La storia di Domaine Pierre e Anne Boisson
Un nuovo respiro
Nel 1940 e nel 1950 furono piantate le prime viti per coltivare l'Aligoté. Dagli anni '80 Bernard Boisson gestiva un vigneto in Costa di Beaune con sede a Meursault. Fu solo gradualmente che acquisì nuovi appezzamenti. A quel tempo, il domaine è chiamato Bevanda-Vadot, in riferimento al cognome Boisson e Vadot, moglie di Bernard Boisson.
Nel 2017 l’anno è stato caratterizzato dalla ripresa del domaine dai figli della coppia, Anne e Pierre Boisson, che lo separa in tre entità:
- i genitori, rappresentati dal Domaine Bevanda-Vadot (3,5 ettari),
- il figlio tramite il Domaine Pierre Boisson (3,5 ettari)
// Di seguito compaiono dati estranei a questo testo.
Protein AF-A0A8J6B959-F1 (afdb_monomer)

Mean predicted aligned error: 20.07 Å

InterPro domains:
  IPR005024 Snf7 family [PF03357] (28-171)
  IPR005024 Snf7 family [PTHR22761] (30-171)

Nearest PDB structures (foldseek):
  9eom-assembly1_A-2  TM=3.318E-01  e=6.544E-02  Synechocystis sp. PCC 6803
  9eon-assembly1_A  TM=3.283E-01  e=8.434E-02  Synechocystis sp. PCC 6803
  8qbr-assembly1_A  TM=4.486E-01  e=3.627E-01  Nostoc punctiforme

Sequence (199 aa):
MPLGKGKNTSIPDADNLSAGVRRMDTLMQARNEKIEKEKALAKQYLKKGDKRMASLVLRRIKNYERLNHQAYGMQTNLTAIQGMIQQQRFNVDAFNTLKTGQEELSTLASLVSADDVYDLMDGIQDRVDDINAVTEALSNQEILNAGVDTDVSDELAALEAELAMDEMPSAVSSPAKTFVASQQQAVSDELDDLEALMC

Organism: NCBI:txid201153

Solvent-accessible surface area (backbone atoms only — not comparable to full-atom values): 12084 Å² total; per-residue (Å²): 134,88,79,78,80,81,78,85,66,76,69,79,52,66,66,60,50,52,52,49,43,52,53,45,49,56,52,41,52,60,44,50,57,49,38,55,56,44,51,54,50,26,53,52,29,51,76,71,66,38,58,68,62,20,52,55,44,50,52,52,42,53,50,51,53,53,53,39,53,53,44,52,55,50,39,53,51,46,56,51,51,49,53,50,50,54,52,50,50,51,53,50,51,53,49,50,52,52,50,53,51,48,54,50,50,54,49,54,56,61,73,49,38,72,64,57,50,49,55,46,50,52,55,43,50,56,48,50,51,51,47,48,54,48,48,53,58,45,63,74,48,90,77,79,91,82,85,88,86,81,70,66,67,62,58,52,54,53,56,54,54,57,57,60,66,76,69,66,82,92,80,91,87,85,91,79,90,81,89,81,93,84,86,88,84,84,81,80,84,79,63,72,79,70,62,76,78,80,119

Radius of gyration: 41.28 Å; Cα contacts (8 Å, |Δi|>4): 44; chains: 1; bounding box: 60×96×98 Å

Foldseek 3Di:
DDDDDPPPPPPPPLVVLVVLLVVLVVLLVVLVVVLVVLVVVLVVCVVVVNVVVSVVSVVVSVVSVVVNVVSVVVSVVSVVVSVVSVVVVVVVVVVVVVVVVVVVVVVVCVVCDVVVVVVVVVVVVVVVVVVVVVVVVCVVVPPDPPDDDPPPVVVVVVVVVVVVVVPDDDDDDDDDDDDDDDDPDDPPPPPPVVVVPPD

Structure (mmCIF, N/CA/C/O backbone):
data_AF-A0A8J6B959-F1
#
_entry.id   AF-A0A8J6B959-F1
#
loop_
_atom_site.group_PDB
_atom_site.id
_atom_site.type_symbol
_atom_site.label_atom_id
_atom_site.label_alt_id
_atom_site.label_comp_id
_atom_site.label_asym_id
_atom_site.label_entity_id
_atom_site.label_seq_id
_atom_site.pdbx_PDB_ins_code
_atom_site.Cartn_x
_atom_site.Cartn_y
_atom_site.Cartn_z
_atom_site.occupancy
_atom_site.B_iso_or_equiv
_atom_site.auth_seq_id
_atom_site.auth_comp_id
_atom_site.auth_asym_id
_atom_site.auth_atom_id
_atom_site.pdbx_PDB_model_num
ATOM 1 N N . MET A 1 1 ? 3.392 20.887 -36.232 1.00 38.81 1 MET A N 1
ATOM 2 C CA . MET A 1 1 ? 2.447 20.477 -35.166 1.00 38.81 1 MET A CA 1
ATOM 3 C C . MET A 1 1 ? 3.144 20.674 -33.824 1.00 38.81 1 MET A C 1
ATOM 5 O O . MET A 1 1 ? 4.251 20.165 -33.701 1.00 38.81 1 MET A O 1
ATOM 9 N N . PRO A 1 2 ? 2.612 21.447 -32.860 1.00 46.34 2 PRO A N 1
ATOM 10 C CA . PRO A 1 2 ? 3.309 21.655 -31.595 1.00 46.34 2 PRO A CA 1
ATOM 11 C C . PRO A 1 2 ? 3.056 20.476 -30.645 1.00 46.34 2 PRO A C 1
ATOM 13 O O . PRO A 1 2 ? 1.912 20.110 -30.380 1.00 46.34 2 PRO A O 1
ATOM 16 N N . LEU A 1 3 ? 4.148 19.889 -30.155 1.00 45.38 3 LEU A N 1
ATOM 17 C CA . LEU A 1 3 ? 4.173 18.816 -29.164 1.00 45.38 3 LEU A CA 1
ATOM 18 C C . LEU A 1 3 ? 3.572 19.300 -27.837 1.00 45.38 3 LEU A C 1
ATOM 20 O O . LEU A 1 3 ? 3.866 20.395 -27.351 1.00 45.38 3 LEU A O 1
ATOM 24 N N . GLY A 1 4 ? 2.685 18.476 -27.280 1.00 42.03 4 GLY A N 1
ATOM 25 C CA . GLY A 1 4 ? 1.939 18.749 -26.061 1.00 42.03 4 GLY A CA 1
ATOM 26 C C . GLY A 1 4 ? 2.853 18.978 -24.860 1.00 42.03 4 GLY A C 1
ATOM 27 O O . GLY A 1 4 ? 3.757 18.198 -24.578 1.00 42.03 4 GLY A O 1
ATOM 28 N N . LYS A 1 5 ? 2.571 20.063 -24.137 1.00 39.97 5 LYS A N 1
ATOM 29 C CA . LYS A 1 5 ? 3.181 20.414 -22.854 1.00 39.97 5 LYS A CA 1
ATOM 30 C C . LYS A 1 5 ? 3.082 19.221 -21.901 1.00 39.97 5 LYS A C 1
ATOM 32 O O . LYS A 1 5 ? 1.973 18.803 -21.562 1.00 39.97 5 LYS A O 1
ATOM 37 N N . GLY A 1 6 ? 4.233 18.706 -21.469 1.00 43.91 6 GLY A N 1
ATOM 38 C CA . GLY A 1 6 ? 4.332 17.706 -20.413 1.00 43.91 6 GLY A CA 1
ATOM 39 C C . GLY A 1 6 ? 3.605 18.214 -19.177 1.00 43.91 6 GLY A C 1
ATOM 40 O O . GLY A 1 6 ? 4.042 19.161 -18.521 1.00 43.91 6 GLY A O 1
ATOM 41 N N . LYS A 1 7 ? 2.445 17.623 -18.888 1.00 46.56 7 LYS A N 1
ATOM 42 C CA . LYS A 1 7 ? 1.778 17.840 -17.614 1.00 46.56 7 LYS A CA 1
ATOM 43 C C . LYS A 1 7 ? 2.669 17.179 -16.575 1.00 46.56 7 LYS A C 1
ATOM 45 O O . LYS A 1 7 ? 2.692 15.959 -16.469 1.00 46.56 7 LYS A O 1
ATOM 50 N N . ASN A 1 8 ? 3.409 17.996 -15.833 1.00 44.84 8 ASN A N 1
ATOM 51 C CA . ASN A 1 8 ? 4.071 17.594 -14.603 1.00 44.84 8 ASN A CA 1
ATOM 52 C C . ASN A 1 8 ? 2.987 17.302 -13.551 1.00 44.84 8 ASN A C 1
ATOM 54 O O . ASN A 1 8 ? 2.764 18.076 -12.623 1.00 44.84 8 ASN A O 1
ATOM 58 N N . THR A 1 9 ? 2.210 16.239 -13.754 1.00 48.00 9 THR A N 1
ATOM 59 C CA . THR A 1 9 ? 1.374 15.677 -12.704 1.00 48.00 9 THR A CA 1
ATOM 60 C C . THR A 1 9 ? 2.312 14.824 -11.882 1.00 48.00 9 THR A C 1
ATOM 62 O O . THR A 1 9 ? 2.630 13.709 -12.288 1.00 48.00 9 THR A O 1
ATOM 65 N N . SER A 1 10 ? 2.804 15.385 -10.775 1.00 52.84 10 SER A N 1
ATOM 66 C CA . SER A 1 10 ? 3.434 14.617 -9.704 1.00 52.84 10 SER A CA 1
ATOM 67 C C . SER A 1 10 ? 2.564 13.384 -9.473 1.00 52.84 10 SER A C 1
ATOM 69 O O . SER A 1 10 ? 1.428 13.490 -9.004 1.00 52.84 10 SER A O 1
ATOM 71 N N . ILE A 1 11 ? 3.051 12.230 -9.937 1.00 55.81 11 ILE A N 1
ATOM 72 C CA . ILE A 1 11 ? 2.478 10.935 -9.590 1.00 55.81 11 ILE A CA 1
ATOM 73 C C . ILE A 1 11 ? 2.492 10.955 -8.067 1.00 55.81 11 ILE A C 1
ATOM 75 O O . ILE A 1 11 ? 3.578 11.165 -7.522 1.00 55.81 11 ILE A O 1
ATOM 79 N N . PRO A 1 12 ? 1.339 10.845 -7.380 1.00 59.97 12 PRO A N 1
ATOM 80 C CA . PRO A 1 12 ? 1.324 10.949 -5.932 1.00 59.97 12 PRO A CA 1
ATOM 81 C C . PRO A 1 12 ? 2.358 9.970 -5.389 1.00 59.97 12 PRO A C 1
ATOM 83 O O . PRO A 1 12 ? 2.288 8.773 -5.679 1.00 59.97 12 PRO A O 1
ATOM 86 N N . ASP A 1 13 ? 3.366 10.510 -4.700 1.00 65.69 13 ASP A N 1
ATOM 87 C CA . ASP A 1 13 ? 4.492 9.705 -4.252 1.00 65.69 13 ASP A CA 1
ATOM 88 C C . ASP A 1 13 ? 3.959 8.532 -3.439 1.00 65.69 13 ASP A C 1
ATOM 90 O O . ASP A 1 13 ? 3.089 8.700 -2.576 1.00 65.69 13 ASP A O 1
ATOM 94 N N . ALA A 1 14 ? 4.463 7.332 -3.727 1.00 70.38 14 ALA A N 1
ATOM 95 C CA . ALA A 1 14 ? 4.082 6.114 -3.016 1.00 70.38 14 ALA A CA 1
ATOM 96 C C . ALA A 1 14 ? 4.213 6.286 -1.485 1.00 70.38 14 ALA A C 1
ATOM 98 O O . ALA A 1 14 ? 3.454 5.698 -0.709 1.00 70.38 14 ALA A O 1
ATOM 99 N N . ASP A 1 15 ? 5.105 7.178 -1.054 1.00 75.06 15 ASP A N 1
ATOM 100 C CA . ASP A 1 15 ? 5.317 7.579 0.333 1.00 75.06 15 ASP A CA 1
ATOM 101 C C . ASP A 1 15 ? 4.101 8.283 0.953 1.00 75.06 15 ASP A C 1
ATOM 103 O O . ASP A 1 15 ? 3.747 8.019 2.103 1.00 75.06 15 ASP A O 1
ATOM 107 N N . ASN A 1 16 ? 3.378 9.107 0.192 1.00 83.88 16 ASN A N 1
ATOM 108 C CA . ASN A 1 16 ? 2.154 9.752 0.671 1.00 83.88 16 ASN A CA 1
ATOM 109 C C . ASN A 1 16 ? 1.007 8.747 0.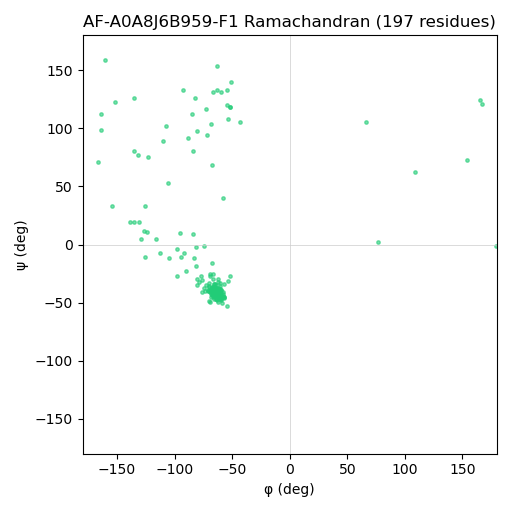841 1.00 83.88 16 ASN A C 1
ATOM 111 O O . ASN A 1 16 ? 0.233 8.853 1.799 1.00 83.88 16 ASN A O 1
ATOM 115 N N . LEU A 1 17 ? 0.905 7.752 -0.047 1.00 86.25 17 LEU A N 1
ATOM 116 C CA . LEU A 1 17 ? -0.096 6.687 0.068 1.00 86.25 17 LEU A CA 1
ATOM 117 C C . LEU A 1 17 ? 0.192 5.787 1.272 1.00 86.25 17 LEU A C 1
ATOM 119 O O . LEU A 1 17 ? -0.711 5.519 2.068 1.00 86.25 17 LEU A O 1
ATOM 123 N N . SER A 1 18 ? 1.450 5.381 1.454 1.00 87.19 18 SER A N 1
ATOM 124 C CA . SER A 1 18 ? 1.857 4.560 2.599 1.00 87.19 18 SER A CA 1
ATOM 125 C C . SER A 1 18 ? 1.694 5.304 3.931 1.00 87.19 18 SER A C 1
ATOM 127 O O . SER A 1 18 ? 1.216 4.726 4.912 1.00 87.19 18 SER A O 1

- e la ragazza tramite il Domaine Anna Boisson (1,5 ettari).
Sulle terre di Meursault
Un terroir prestigioso, vini di alta qualità
Sebbene quasi sconosciuta fino a qualche anno fa, questa azienda di famiglia sta facendo sempre più parlare di sé. Il Domaine Bevi diventa a domaine conosciuto e riconosciuto da Meursault. Le vigne sono infatti dislocate su 10 ettari in denominazioni prestigiose come Meursault, Auxey-Duresses e Borgogna Aligoté. Beneficiano quindi di un terroir di altissima qualità. Il domaine ha anche vigneti Pommard e Monthélie per i vini rossi. Les Meursault, Les Grands Charrons e Chevalières così come il Meursault 1er cru Genevrières sono le trame più illustri del domaine.
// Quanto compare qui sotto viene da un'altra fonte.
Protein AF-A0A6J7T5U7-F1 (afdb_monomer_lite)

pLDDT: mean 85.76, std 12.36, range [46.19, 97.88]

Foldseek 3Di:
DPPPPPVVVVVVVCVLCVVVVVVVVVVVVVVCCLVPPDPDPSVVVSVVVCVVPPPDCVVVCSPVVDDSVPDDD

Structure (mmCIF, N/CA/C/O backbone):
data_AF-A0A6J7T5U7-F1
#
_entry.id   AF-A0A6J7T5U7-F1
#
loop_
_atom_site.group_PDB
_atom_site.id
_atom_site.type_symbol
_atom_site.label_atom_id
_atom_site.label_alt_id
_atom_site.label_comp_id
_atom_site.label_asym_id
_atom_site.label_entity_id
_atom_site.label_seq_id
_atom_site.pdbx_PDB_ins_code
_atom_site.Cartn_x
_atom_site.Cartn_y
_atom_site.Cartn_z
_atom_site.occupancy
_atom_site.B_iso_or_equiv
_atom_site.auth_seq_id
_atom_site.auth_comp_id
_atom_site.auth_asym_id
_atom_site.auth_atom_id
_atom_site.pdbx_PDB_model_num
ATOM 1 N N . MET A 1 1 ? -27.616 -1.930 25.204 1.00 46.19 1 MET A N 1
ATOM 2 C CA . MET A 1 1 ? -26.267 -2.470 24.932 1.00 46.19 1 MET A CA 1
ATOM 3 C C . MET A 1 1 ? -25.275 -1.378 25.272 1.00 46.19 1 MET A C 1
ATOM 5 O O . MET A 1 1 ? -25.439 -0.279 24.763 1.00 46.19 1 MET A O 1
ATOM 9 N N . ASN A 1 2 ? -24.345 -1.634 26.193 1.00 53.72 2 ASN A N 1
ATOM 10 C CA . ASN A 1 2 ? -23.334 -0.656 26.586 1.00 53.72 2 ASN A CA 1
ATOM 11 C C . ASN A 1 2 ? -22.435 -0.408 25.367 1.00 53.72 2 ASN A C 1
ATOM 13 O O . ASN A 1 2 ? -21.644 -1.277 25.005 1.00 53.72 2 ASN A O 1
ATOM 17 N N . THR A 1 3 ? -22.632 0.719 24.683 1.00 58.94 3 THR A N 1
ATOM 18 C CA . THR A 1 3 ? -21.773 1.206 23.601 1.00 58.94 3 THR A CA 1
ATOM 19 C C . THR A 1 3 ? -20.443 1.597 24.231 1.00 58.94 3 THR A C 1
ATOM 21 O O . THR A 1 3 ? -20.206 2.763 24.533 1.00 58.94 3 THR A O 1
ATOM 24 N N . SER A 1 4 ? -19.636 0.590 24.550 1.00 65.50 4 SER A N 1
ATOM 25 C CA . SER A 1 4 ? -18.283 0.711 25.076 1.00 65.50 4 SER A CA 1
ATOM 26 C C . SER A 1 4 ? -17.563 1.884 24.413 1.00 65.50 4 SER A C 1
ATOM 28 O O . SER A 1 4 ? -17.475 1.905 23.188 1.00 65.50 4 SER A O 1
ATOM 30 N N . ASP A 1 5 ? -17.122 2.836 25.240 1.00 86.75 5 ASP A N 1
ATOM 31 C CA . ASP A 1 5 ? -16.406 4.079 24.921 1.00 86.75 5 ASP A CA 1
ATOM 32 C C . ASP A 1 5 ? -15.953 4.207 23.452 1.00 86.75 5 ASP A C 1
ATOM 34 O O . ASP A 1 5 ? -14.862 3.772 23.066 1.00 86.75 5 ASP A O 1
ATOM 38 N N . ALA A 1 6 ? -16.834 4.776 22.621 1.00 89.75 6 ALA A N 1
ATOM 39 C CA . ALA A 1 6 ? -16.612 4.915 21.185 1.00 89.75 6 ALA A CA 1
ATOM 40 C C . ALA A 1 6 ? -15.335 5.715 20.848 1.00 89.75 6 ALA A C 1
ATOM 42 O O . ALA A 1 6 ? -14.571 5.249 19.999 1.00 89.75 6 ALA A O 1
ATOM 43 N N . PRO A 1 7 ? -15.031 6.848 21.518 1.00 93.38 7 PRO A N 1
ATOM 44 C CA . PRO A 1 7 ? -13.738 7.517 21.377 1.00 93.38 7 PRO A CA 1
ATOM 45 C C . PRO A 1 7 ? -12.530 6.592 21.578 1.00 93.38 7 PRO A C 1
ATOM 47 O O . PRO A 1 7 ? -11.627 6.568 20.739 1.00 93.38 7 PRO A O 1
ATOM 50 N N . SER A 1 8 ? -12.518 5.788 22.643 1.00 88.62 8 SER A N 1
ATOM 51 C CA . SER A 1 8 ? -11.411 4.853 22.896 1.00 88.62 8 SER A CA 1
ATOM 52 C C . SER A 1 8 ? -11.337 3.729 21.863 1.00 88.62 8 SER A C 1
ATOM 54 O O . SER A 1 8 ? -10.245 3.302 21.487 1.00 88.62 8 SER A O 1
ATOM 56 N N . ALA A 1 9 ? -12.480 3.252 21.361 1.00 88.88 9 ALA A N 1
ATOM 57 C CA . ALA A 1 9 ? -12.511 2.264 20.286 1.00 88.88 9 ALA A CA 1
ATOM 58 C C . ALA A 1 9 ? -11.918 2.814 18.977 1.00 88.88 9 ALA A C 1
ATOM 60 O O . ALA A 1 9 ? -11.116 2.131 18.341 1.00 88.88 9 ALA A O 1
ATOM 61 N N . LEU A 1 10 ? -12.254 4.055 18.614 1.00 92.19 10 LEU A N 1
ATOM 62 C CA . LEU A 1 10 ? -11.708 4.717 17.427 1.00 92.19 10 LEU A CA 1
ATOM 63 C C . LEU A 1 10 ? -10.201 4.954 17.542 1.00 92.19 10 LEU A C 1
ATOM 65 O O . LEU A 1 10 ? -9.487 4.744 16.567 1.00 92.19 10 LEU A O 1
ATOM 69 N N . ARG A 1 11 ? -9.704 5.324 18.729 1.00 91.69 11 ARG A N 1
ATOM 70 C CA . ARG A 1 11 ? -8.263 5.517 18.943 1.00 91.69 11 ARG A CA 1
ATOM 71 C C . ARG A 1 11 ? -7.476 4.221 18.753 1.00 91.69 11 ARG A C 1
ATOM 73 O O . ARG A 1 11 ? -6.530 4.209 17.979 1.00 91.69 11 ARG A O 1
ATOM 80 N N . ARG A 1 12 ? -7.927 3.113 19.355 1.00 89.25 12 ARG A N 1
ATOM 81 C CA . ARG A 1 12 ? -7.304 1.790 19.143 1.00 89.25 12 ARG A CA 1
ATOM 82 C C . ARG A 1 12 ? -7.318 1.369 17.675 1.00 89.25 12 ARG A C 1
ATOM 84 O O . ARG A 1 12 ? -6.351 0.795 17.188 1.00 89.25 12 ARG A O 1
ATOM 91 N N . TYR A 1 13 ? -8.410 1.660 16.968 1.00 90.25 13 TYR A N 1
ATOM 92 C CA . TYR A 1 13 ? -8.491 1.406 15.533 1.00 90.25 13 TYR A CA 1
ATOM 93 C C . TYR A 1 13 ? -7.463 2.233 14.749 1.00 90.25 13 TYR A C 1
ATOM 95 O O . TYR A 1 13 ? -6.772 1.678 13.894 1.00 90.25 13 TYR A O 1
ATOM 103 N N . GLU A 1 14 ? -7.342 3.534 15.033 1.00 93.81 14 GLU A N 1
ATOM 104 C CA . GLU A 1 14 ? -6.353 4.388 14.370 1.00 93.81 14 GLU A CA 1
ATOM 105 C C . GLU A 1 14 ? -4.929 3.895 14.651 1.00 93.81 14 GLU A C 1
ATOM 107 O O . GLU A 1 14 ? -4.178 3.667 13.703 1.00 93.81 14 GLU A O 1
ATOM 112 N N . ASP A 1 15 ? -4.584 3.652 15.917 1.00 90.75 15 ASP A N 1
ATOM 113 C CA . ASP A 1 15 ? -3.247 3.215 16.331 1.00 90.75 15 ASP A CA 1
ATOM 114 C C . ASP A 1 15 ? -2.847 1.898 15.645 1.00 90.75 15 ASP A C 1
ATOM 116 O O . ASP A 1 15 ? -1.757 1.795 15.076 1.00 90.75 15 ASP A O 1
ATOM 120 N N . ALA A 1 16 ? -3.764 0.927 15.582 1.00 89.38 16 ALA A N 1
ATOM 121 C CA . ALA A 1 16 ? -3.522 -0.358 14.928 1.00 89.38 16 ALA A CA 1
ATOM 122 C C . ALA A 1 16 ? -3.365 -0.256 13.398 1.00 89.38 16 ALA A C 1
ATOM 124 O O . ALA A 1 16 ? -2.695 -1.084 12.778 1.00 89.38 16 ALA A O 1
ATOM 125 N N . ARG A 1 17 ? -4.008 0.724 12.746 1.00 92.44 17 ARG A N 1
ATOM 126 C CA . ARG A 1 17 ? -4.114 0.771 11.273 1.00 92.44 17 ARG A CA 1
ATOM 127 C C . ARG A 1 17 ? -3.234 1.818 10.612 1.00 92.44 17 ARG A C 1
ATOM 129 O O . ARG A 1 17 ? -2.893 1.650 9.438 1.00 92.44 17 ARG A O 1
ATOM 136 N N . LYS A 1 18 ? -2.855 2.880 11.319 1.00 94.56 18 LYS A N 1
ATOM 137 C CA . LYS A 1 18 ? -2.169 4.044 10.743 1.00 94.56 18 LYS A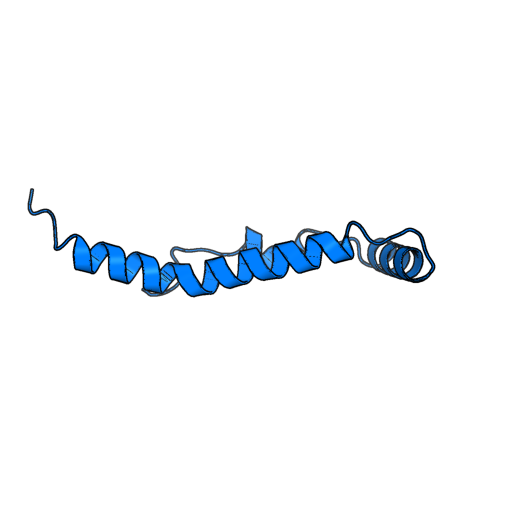 CA 1
ATOM 138 C C . LYS A 1 18 ? -0.836 3.683 10.102 1.00 94.56 18 LYS A C 1
ATOM 140 O O . LYS A 1 18 ? -0.628 3.994 8.931 1.00 94.56 18 LYS A O 1
ATOM 145 N N . GLY A 1 19 ? 0.033 2.978 10.829 1.00 93.56 19 GLY A N 1
ATOM 146 C CA . GLY A 1 19 ? 1.350 2.580 10.319 1.00 93.56 19 GLY A CA 1
ATOM 147 C C . GLY A 1 19 ? 1.244 1.674 9.092 1.00 93.56 19 GLY A C 1
ATOM 148 O O . GLY A 1 19 ? 1.845 1.945 8.052 1.00 93.56 19 GLY A O 1
ATOM 149 N N . ARG A 1 20 ? 0.391 0.648 9.177 1.00 94.62 20 ARG A N 1
ATOM 150 C CA . ARG A 1 20 ? 0.156 -0.292 8.077 1.00 94.62 20 ARG A CA 1
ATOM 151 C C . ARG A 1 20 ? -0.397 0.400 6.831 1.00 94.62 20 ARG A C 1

All'interno del Domaine Bevi, è il know-how tradizionale ad essere valorizzato. È importante che questa famiglia lavori “alla vecchia maniera”, privilegiando il lavoro manuale. Per questo la vendemmia viene effettuata esclusivamente a mano e le viti non beneficiano di diserbanti chimici, fertilizzanti o altri prodotti di sintesi.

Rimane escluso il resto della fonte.